14 Mar / African Town by Irene Latham and Charles Waters [in Booklist]
Fourteen voices (each embodying a specific poetic form!) – enlivened by 14 performers – take turns bearing witness in this novel in verse. Perspectives shift among the enslavers, the enablers to such inhumanity, their victims, and their descendants, revealing decades from capture to post-Civil War freedom to the founding of African Town by survivors of the ship Clotilda.
Despite such a stellar full cast, the immediate reaction at recording’s end couldn’t be more diametric: gratitude for who-read-whom acknowledgment (far too rare) overshadowed by disappointment (far too common, alas) over why producers don’t prioritize consistency. Between narrators and chapters, pronunciation seems especially challenging (Kêhounco, Kossola, and Cudjo all vary, and characters can become unrecognizable depending on who’s narrating).

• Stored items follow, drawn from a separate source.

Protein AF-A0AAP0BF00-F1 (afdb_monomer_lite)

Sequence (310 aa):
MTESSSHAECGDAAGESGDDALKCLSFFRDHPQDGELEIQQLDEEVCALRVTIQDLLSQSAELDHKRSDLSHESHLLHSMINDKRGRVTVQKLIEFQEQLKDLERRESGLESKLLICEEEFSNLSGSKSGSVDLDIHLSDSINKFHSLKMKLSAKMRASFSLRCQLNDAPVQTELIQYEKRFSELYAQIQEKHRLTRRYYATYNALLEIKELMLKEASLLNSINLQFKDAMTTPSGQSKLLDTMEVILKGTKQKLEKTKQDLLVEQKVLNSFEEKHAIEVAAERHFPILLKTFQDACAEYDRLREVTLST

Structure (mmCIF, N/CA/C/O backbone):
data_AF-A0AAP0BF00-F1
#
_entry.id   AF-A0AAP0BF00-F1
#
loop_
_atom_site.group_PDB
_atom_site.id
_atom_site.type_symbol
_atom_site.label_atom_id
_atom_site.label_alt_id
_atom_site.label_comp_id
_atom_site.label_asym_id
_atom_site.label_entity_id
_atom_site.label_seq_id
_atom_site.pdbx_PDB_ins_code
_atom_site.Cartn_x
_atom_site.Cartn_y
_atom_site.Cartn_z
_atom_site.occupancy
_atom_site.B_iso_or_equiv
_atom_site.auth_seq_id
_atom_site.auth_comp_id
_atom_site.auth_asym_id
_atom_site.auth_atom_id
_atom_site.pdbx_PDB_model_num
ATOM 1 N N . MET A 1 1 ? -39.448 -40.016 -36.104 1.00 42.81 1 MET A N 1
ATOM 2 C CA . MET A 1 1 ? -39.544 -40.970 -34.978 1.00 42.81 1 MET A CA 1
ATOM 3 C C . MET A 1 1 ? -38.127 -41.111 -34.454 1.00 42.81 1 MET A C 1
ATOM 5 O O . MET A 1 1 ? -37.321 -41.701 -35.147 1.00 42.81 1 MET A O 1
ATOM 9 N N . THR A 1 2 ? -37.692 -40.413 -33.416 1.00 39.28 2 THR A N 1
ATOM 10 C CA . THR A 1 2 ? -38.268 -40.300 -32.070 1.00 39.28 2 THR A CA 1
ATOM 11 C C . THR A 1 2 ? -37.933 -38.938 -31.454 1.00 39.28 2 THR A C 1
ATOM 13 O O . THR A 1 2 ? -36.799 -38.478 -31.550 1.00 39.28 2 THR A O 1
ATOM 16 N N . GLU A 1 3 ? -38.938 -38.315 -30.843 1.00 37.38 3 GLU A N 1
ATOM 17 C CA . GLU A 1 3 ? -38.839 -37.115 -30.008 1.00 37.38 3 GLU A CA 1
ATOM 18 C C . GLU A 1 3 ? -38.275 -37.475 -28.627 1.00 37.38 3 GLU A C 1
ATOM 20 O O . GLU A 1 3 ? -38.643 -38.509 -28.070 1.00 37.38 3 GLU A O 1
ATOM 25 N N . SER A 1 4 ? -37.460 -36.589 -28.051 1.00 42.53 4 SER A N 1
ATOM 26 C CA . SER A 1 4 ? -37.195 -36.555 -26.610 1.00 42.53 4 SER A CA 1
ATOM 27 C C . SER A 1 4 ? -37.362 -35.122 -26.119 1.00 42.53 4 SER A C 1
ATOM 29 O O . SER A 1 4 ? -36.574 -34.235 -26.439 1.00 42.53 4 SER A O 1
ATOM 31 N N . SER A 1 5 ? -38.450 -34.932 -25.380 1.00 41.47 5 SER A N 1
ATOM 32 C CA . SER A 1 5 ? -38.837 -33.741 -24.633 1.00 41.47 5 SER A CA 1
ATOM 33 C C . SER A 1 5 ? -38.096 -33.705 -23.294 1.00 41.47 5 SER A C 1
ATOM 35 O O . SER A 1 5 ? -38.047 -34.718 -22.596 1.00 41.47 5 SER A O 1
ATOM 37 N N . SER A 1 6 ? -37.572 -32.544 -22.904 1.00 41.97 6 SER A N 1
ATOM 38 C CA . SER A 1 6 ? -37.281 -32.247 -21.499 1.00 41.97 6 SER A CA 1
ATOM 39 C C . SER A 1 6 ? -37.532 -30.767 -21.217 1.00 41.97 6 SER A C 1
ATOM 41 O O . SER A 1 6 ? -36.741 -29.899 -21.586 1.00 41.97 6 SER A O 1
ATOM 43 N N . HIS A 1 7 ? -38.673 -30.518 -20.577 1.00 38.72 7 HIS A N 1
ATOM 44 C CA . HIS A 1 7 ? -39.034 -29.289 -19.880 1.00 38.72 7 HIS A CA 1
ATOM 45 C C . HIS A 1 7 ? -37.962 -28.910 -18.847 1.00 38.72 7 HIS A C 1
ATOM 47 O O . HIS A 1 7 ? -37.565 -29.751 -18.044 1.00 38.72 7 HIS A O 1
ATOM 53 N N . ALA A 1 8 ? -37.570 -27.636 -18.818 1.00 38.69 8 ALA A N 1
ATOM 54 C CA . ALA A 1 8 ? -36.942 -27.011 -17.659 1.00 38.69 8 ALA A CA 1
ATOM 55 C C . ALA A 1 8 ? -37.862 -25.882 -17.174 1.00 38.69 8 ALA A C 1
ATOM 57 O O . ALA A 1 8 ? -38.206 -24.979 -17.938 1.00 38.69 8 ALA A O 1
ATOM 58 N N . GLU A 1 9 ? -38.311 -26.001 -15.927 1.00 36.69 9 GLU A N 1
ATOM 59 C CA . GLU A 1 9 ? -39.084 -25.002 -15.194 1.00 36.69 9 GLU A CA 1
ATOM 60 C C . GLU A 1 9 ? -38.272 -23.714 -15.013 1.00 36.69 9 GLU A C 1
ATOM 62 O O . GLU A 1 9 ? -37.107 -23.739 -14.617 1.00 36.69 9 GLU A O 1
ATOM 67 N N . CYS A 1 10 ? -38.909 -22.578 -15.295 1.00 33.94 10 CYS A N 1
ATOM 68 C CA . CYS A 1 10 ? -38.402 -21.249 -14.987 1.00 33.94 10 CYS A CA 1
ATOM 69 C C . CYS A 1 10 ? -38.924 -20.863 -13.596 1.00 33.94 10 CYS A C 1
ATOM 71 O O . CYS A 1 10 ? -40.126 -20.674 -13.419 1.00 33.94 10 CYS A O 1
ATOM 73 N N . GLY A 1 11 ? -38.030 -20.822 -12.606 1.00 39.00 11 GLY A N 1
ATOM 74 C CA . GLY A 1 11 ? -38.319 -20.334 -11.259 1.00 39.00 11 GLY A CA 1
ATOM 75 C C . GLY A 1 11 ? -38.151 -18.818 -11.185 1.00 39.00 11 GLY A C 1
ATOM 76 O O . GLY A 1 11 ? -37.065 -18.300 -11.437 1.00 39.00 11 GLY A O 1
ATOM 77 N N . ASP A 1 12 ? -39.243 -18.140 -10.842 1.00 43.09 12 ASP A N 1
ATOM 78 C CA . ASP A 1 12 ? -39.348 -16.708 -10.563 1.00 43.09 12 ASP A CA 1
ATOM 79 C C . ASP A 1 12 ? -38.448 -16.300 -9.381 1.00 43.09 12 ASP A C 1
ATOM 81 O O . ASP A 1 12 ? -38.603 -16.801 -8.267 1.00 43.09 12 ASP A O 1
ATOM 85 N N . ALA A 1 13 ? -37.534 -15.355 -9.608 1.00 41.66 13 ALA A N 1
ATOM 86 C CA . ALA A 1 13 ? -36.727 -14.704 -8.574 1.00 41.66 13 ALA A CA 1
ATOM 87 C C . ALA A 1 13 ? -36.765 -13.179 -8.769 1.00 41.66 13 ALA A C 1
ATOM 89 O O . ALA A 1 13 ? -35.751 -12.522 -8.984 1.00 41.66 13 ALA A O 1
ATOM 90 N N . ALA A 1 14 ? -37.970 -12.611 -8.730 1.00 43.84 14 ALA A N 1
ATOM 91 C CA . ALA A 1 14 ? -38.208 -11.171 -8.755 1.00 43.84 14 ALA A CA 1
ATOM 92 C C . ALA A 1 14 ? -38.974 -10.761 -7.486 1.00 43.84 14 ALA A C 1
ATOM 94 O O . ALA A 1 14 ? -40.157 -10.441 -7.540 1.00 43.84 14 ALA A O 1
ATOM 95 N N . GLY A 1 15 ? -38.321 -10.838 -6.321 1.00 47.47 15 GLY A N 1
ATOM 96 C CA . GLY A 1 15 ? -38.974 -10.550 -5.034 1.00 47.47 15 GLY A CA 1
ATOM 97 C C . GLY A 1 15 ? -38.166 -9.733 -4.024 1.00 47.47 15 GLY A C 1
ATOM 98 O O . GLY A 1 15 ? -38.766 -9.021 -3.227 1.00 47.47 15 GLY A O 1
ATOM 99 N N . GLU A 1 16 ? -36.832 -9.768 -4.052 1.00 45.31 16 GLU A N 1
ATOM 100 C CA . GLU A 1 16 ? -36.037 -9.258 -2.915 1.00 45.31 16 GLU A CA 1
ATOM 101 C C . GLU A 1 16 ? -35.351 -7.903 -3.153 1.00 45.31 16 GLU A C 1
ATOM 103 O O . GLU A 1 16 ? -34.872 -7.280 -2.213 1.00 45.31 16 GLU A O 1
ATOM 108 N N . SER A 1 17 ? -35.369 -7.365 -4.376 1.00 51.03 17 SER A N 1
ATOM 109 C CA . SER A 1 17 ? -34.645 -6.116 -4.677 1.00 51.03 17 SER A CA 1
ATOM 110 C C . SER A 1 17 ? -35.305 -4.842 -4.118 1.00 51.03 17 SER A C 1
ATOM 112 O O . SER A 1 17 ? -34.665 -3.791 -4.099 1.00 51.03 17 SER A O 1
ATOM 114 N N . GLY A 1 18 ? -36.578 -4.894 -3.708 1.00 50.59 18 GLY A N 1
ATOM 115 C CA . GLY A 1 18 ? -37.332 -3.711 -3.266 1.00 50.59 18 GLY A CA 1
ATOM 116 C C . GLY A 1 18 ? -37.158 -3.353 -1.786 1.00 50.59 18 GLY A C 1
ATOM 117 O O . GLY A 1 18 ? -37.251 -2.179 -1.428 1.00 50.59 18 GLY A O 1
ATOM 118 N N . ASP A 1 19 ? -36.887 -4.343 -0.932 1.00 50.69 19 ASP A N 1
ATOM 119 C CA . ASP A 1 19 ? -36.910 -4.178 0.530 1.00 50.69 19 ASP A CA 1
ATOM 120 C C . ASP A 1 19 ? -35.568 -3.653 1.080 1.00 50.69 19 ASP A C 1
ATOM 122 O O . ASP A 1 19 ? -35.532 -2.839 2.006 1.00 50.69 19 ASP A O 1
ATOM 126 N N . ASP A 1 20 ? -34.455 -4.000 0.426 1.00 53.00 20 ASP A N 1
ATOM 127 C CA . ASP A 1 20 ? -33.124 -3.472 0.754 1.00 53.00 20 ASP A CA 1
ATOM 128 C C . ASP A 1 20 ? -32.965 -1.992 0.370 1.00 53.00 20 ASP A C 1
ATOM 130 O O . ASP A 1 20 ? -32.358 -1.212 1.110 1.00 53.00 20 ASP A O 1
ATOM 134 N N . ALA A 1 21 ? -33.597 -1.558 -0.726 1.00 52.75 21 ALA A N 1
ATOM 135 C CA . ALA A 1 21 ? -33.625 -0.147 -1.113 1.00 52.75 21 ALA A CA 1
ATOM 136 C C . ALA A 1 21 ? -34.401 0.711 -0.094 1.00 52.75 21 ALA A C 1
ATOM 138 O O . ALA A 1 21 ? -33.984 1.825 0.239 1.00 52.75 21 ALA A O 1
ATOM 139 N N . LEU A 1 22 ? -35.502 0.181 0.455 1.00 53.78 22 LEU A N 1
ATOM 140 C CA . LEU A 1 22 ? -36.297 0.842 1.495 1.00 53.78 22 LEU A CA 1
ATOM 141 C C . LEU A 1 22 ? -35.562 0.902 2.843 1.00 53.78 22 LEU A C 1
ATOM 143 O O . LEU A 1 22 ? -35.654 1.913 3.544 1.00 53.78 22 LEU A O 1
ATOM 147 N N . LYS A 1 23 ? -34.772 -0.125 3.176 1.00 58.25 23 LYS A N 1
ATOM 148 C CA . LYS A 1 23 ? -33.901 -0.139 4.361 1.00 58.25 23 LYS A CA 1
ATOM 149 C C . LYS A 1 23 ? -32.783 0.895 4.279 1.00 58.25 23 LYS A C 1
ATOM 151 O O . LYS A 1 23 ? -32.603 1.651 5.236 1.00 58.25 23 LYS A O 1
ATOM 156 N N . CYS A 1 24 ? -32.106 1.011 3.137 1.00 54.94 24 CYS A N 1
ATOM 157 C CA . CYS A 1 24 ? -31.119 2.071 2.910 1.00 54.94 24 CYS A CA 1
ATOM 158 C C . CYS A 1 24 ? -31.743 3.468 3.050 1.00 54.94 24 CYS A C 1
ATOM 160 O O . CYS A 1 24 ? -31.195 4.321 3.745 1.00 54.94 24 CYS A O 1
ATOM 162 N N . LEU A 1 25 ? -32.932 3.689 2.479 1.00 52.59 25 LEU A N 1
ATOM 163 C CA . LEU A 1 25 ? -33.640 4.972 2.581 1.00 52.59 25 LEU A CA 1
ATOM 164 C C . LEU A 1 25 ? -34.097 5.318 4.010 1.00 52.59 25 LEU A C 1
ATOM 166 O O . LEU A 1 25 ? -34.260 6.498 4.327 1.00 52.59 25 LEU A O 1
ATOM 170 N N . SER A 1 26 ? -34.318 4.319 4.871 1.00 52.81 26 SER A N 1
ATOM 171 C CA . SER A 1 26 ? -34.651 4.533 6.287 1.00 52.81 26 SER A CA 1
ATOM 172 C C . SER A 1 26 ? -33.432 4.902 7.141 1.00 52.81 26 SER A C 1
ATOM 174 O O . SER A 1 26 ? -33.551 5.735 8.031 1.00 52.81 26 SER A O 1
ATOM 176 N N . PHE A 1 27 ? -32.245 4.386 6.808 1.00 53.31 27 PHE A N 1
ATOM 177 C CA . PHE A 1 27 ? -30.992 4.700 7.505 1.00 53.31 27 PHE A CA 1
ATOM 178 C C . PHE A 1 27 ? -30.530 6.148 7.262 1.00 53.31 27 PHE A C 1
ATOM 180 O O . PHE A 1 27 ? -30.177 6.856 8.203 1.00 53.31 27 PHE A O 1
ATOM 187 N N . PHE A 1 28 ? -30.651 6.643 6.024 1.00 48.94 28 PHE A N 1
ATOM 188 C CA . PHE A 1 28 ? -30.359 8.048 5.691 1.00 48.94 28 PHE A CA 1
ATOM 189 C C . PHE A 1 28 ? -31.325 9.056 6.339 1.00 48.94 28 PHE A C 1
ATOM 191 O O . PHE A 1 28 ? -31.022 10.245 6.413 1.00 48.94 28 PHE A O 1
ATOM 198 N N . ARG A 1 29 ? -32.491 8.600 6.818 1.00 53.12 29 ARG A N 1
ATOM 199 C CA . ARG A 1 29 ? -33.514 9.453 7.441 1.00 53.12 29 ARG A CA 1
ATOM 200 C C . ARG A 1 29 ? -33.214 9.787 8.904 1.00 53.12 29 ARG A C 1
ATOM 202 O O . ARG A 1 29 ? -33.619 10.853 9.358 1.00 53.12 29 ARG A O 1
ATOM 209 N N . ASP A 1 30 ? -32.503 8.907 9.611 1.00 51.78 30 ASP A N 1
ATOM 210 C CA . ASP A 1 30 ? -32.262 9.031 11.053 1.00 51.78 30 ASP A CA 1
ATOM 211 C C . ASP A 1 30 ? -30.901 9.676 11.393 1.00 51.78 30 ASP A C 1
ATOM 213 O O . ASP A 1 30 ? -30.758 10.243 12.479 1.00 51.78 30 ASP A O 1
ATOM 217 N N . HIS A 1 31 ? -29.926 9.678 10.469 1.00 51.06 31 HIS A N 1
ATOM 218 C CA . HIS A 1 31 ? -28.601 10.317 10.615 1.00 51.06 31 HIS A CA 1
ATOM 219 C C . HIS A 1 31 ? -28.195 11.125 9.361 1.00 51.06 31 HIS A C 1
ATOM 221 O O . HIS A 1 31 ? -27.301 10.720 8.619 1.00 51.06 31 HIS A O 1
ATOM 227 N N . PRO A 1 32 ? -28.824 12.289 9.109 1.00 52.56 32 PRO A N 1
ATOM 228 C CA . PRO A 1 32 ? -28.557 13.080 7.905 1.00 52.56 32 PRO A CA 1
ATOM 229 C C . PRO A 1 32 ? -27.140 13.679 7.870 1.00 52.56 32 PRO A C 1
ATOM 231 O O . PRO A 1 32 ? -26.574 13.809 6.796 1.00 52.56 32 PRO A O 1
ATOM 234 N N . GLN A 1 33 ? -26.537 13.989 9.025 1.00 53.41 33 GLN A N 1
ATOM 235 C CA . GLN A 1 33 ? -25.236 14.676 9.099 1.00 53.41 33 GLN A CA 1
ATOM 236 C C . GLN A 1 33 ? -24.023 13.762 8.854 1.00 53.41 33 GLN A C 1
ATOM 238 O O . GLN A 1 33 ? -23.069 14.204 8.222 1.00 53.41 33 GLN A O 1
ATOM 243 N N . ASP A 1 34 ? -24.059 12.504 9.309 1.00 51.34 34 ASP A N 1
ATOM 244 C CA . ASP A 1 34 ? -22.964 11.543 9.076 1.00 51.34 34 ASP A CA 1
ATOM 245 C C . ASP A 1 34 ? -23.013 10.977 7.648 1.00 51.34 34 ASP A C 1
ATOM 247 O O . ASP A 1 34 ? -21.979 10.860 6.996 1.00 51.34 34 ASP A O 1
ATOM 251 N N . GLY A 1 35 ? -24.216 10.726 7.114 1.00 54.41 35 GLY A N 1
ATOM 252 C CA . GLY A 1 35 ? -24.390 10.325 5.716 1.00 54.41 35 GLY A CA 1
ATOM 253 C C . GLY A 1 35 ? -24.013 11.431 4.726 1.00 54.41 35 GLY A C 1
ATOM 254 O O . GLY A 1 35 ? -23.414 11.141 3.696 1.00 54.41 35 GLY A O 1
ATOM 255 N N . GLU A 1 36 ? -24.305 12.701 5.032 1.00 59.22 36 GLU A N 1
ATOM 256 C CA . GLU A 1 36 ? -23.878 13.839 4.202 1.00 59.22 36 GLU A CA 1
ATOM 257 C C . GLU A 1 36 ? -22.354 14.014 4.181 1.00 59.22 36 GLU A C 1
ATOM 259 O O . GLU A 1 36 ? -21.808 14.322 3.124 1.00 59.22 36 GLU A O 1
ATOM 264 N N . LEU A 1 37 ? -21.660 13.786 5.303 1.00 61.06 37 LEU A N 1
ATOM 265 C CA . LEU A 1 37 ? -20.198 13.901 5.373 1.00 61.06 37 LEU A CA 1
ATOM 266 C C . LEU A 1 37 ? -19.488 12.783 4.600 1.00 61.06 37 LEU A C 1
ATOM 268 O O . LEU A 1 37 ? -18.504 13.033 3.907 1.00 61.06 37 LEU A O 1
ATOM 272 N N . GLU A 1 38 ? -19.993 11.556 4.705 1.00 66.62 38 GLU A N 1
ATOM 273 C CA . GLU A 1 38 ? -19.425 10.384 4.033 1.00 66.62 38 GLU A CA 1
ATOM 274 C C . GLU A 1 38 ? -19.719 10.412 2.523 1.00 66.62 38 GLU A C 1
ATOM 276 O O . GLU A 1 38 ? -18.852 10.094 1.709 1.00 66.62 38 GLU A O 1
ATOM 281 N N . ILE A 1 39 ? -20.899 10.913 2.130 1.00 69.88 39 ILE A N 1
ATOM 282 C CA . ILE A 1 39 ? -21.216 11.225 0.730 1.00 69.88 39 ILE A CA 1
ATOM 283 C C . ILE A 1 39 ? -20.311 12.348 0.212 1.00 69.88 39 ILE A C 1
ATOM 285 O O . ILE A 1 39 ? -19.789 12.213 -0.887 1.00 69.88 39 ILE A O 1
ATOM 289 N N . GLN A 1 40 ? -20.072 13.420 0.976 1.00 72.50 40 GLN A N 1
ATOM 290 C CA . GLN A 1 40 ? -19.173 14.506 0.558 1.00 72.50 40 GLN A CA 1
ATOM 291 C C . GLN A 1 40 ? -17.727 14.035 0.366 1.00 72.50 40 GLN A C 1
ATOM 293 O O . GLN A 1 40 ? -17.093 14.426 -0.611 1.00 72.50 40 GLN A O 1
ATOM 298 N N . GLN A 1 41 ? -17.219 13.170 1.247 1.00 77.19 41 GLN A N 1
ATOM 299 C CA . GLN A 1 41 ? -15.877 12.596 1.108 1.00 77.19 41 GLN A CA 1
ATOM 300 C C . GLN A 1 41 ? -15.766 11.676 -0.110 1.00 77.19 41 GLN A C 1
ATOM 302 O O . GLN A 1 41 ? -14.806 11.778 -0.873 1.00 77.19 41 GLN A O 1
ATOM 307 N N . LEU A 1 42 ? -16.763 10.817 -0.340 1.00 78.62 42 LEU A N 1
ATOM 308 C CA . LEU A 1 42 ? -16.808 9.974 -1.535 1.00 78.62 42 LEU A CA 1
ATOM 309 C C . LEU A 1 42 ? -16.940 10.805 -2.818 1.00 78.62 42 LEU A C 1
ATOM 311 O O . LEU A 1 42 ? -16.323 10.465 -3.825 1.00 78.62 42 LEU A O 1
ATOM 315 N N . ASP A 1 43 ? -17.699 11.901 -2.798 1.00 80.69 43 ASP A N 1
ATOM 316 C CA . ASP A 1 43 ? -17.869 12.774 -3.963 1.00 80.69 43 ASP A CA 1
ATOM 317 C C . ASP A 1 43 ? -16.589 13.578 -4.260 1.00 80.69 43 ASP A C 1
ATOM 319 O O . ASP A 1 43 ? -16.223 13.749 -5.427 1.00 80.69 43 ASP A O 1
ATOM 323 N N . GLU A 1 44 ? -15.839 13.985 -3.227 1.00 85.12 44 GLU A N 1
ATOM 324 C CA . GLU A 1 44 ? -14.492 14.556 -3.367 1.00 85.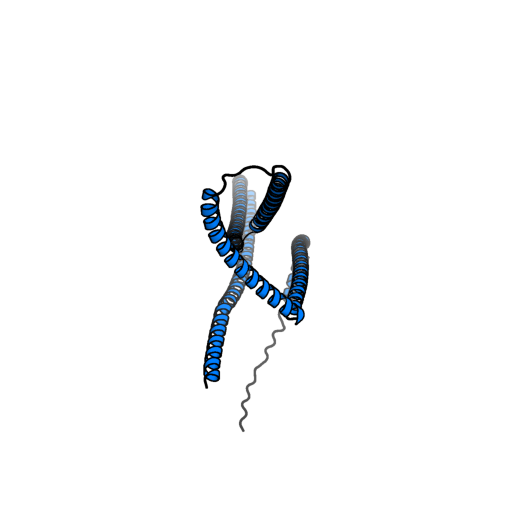12 44 GLU A CA 1
ATOM 325 C C . GLU A 1 44 ? -13.495 13.543 -3.945 1.00 85.12 44 GLU A C 1
ATOM 327 O O . GLU A 1 44 ? -12.762 13.874 -4.882 1.00 85.12 44 GLU A O 1
ATOM 332 N N . GLU A 1 45 ? -13.488 12.298 -3.459 1.00 85.12 45 GLU A N 1
ATOM 333 C CA . GLU A 1 45 ? -12.617 11.240 -3.985 1.00 85.12 45 GLU A CA 1
ATOM 334 C C . GLU A 1 45 ? -12.965 10.876 -5.434 1.00 85.12 45 GLU A C 1
ATOM 336 O O . GLU A 1 45 ? -12.073 10.749 -6.278 1.00 85.12 45 GLU A O 1
ATOM 341 N N . VAL A 1 46 ? -14.254 10.772 -5.765 1.00 88.00 46 VAL A N 1
ATOM 342 C CA . VAL A 1 46 ? -14.729 10.525 -7.134 1.00 88.00 46 VAL A CA 1
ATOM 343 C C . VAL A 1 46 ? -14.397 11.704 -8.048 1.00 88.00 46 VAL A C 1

And yet overall, Irene Latham and Charles Waters’ superb verse epic is an illuminating and necessary record of the Clotilda, a ship on which 110 kidnapped African people were transported to be enslaved in Alabama in 1860 – 52 years after the U.S. ban on human importation – as the result of a wager between boastful, entitled white men. Latham and Waters also append extensive backmatter (available as a PDF download) for further enlightenment.